When I was named, the elders told me, "You're too young to know right now, but you're gonna learn what your name means."
I was receiving my grandmother's name, Sxole-tenaut.
When I was starting out learning the language, I went to her hereditary chief, Tsi'li'xw, and I said, "What does my name mean?"
(tranquil music) He said, "Well, tenaut means the wife of, so you're tenaut of sxole."
One of my teachers told me that a sxole is a spiderweb or a net, (tranquil music) (water splashing) so it means the wife of the net.
- [Suhunep] We believe it was a gift from the creator.
- [Xwesultun] The reefnet gives us life.
It sustains us.
- [Rena] Such abundance for so many years, for millennia.
- [Suhunep] And they were run out at the point of a gun.
(gunshots firing) - [Narrator] Well, Lummi testified on the importance of the reefnets.
- [Judge] Silence in the court.
- [Narrator] It was big business.
- [Suhunep] They appropriated any economy that the indigenous people had.
- [Kusemaat] We must remember who we are and where we come from.
- [Tah-Mahs] 'Cause it is such a strong, important part of our history.
(tranquil music) (water splashing) - [Crew Member] Whenever you're ready.
- Okay.
"To the netwife.
Oh, ancient weaver, whose ancestral name I carry.
(contemplative music) (birds singing) How many hours of your life were spent gathering the wild-grown riches of our home?
(contemplative music) Willow roots and nettles for the reefnet.
The soft glow of mountain sides in winter.
(contemplative music) (water splashing) The sparkle of sun shining on summer rivers.
(contemplative music) (water gurgling) This beauty wakes the ancestors inside me, calls forth memories of creeks overflowing with the red riches of spawning salmon.
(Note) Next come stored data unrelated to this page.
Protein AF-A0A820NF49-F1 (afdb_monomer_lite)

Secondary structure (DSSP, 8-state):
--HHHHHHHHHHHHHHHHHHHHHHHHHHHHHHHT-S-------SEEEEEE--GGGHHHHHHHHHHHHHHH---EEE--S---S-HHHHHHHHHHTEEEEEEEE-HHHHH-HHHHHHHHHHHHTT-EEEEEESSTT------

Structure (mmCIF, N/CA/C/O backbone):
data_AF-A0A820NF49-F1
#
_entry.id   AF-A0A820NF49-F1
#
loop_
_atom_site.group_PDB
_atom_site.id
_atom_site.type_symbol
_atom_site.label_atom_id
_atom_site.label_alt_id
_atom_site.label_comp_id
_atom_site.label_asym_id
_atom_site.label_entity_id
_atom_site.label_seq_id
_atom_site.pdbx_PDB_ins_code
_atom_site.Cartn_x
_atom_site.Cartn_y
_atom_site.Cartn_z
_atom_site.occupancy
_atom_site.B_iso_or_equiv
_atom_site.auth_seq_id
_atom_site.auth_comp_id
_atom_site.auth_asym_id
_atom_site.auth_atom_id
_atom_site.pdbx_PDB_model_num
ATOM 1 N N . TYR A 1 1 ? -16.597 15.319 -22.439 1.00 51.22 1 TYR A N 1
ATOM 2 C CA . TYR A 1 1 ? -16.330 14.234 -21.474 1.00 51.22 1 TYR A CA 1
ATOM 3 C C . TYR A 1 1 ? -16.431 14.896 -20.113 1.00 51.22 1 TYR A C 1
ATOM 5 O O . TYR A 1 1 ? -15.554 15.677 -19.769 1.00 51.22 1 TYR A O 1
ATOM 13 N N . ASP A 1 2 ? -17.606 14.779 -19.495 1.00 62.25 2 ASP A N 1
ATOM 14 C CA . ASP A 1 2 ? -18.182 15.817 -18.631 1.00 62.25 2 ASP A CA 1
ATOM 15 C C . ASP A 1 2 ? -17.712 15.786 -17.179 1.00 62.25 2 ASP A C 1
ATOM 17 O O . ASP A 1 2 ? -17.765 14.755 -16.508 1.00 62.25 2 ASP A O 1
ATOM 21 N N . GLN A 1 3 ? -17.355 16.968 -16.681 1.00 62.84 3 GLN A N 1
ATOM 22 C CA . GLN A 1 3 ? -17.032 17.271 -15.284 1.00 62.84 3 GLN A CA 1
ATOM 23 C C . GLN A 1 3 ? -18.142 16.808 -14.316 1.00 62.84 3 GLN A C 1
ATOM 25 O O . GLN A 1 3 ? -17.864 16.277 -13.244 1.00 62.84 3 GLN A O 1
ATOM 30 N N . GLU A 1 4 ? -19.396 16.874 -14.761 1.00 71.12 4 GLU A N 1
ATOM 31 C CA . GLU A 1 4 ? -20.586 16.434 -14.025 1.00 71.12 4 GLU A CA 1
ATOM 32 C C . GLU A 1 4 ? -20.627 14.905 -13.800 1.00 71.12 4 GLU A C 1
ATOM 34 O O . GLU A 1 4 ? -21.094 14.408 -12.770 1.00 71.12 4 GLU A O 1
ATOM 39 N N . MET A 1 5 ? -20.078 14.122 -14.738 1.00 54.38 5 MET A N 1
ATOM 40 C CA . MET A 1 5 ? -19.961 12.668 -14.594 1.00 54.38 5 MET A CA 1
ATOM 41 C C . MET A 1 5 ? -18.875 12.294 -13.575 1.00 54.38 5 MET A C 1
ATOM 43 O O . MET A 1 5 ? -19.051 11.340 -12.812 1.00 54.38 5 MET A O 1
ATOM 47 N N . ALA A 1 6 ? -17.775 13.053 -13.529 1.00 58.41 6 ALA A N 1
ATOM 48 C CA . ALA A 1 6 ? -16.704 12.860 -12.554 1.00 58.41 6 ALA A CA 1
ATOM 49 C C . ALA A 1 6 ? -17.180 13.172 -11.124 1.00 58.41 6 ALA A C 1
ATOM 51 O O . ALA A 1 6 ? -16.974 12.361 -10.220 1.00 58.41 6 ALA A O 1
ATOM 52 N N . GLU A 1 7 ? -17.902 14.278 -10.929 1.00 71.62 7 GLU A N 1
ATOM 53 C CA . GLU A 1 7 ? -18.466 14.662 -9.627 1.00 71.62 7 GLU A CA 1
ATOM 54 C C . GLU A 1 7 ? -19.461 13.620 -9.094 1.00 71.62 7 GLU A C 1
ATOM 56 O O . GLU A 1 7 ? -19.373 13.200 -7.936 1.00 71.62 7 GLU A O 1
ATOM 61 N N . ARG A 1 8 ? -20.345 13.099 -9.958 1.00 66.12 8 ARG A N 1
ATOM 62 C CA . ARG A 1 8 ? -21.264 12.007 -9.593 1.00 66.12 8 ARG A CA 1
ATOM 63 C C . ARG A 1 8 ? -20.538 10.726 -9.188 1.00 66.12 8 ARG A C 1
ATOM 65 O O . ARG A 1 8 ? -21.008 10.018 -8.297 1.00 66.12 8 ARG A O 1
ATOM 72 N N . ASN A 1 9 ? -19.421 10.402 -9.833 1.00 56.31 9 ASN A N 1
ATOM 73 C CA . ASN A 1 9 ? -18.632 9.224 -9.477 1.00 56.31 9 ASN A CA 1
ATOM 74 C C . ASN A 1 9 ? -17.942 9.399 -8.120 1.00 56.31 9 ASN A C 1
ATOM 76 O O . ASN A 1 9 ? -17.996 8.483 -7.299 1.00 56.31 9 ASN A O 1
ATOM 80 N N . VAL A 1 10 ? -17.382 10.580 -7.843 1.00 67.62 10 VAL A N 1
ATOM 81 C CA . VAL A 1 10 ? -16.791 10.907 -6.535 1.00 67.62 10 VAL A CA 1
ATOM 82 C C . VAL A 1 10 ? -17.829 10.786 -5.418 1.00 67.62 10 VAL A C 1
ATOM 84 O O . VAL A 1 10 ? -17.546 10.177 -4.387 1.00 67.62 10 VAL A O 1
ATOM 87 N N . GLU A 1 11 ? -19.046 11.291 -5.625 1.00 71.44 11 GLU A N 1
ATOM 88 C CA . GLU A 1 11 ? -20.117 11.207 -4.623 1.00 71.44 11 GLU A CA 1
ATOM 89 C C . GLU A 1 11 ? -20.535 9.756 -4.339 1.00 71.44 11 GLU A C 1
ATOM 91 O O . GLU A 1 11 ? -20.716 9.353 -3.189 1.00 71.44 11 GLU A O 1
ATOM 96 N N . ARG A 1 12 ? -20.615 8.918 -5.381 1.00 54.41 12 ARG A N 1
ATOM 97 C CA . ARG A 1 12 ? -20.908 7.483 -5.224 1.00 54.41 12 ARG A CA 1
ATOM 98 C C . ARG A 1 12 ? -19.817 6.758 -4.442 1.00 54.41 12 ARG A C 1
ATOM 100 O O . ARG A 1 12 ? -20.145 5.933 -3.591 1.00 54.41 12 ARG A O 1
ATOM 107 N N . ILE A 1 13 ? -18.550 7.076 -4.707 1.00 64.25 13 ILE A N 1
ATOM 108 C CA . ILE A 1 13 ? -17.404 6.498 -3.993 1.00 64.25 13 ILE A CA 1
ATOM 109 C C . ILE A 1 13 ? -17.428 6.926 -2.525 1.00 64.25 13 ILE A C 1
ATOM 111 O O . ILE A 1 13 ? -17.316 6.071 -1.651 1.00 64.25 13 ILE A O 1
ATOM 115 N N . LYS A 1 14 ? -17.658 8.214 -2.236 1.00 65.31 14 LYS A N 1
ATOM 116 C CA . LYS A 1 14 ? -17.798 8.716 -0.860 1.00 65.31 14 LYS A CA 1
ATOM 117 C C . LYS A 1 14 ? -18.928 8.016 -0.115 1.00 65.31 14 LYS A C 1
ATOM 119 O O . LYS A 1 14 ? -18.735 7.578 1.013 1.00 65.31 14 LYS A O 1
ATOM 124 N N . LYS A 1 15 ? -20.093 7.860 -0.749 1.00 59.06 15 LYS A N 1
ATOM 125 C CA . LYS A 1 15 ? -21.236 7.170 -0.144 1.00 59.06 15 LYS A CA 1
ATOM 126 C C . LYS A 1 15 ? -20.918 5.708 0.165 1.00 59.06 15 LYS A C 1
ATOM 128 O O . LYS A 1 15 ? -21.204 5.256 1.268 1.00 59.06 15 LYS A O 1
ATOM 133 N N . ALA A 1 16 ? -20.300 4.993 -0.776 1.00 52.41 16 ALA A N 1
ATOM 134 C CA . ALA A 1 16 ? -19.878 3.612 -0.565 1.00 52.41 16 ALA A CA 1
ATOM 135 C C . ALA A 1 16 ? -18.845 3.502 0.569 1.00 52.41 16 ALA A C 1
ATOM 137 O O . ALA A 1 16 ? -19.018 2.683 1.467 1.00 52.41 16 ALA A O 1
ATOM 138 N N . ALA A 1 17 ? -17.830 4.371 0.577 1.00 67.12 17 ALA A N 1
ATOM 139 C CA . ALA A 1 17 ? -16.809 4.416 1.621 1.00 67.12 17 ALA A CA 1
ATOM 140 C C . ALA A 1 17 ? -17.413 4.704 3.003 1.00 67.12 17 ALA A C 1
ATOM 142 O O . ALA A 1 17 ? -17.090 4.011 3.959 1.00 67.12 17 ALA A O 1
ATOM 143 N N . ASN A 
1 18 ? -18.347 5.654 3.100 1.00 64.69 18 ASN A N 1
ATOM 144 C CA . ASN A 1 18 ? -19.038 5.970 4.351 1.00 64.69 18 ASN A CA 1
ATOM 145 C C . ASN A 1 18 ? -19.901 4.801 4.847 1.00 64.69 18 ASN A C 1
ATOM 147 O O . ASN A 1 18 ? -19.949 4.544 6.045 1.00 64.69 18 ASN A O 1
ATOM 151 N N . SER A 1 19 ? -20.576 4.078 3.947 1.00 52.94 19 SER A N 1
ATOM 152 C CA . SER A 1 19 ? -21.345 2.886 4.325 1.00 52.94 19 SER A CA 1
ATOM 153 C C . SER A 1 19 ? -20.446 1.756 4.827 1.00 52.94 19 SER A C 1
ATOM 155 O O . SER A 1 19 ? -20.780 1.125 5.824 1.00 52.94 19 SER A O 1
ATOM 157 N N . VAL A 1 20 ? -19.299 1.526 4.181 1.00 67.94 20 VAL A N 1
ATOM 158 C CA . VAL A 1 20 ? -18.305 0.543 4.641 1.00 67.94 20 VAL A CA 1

(water splashing) And I know your salt water blood still runs in me, like a gift from salmon brought home from the dark of the ocean deep, carried high into rocky valleys against swift currents of sparkling streams to dissolve and rise again like fog, burned away by the rising of a new day to shine again in me.
My eyes are your eyes.
As one identity, we see.
Across thousands of generations, we dance the dances of the salmon people, bear witness to endless turning tides and rolling waves.
With your voice, I sing songs of praise.
With the breath of your spirit, I lift prayers to the breeze.
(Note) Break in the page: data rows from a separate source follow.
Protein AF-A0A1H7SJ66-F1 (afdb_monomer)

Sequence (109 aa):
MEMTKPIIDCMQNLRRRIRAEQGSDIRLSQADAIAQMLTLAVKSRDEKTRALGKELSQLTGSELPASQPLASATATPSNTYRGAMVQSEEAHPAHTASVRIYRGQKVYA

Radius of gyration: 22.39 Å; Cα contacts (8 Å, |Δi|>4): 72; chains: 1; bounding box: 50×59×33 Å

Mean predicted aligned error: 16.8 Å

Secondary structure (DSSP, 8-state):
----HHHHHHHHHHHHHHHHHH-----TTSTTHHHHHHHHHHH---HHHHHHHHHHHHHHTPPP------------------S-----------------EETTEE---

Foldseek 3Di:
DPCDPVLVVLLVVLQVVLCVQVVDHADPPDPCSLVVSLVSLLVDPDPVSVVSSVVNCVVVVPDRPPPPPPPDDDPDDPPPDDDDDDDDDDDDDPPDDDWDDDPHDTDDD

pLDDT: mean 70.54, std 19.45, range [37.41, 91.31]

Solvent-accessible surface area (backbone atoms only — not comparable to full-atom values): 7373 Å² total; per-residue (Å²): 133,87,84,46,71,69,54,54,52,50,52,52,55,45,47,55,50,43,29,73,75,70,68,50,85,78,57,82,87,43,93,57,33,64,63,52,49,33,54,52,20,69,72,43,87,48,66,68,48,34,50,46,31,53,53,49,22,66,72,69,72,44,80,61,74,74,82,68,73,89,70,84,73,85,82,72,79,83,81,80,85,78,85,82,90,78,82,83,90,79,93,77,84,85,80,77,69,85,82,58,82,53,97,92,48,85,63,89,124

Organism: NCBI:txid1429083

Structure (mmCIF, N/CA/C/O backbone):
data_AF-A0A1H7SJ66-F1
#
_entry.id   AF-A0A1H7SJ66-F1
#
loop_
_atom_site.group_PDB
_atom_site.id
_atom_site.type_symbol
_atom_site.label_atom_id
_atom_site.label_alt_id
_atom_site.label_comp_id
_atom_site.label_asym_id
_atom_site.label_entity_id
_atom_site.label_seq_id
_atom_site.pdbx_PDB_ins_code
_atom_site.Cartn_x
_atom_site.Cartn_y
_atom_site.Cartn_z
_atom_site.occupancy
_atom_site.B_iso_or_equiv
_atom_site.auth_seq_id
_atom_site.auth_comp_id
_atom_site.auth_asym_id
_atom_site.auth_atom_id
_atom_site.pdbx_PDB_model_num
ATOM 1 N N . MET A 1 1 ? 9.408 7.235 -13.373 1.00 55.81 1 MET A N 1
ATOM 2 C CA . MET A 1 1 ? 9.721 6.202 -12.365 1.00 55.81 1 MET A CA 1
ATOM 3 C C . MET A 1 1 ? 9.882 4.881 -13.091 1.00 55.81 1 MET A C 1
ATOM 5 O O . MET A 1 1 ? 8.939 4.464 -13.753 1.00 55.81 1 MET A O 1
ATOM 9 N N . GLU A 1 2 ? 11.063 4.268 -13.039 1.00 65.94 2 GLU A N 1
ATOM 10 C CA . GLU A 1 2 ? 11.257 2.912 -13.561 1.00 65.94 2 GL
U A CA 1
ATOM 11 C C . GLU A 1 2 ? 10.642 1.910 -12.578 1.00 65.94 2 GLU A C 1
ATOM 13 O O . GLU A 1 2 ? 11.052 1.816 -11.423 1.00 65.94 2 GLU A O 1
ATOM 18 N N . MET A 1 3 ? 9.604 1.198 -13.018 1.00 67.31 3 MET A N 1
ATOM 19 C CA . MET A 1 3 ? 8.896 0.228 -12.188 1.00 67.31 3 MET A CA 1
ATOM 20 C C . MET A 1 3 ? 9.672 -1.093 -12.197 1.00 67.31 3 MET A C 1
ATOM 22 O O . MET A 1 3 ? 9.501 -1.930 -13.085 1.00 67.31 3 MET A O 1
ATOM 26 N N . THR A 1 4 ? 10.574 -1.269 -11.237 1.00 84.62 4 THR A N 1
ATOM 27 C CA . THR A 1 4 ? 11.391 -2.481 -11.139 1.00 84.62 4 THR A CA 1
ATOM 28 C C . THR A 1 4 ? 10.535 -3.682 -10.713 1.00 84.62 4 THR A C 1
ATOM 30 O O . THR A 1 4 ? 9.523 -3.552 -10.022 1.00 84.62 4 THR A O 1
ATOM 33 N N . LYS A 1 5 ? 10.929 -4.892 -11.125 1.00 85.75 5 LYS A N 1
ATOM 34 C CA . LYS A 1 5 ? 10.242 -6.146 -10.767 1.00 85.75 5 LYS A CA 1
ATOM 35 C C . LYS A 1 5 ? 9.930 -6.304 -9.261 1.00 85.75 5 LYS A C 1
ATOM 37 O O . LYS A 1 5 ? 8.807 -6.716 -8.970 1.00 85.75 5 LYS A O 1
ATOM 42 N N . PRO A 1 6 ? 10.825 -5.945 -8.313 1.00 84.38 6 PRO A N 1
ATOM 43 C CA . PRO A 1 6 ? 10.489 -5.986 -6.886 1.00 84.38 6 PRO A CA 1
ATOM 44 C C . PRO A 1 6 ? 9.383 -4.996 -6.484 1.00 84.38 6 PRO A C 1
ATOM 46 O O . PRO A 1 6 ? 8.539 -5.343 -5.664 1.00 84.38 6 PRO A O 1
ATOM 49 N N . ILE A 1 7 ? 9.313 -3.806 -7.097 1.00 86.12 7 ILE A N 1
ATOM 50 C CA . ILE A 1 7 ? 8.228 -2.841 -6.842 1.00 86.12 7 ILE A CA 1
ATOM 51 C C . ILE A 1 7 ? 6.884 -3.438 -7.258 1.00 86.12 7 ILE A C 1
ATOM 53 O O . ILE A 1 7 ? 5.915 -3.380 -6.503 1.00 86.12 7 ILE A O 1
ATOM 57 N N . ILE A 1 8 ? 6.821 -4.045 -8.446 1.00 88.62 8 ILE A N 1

Like baby spiders with new silk kites, they soar high above the world and into the future.
Like your prayers were carried across time to weave new webs, new nets, to catch nourishment for the people to see hope, to speak love, to live to be an ember, a spark that carries our fire through the night."
(contemplative music) (gentle music) (waves splashing) - The original people of the Salish Sea were salt water people.
They traveled by canoe.
(gentle music) They had many gifts from the creator.
(gentle music) One of those gifts was the sxole, the reefnet.
(gentle music) (water gurgling and splashing) - [Rena] The way that it's set up is two canoes anchor side by side, and there's a false reef anchored below them.
So when the salmon encounter the false reef, they swim up and into the net.
(gentle music) (water gurgling) - I think the most beautiful part of the old traditional reefnets were that there was purposely a hole in the back of the reefnet.
That was so at any one given time, not every fish was caught.
That's so important.
You don't catch the first.
You don't catch the last.
(gentle music) (water gurgling and splashing) - We lived amongst the natural law.
(gentle music) (water gurgling and splashing) We had to allow our older brothers to continue on their struggle of life up to the headwaters.
(heart thumping) (water splashing) - The belief is that the reefnet is like a womb and the salmon swimming in provide the spark of life to carry the people into a new season.
(gentle music) (heart thumping) That ties us to them in a spiritual way.
- We are the first descendants of this homeland and we know how to protect it.
Our spiritual journey with the sxole is much more than we can share with you right here in front of this camera.
But if you wanna see what she looks like, we gifted three story poles at Pe'pi'ow'elh (indistinct), San Juan Island National Historical Park for their centennial.
You'll see our reefnet captain and you'll see the male and female salmon.
(contemplative music) - The captains up in the top of the reefnet would be listening to the chants from the man on the beach who was guiding the salmon.
And then, soon as they would see them jumping into the net, the captains would call out and everyone that was in the canoe would be laying down so that they wouldn't be making noise or picking up on the teachings or protocols, 'cause these people could have been family or they could have been from other tribes.
(poignant music) - Reefnet sites.
(poignant music) They weren't bought and sold.
(poignant music) They were actually handed down in families, so any one particular reefnet site had always been run by the same family.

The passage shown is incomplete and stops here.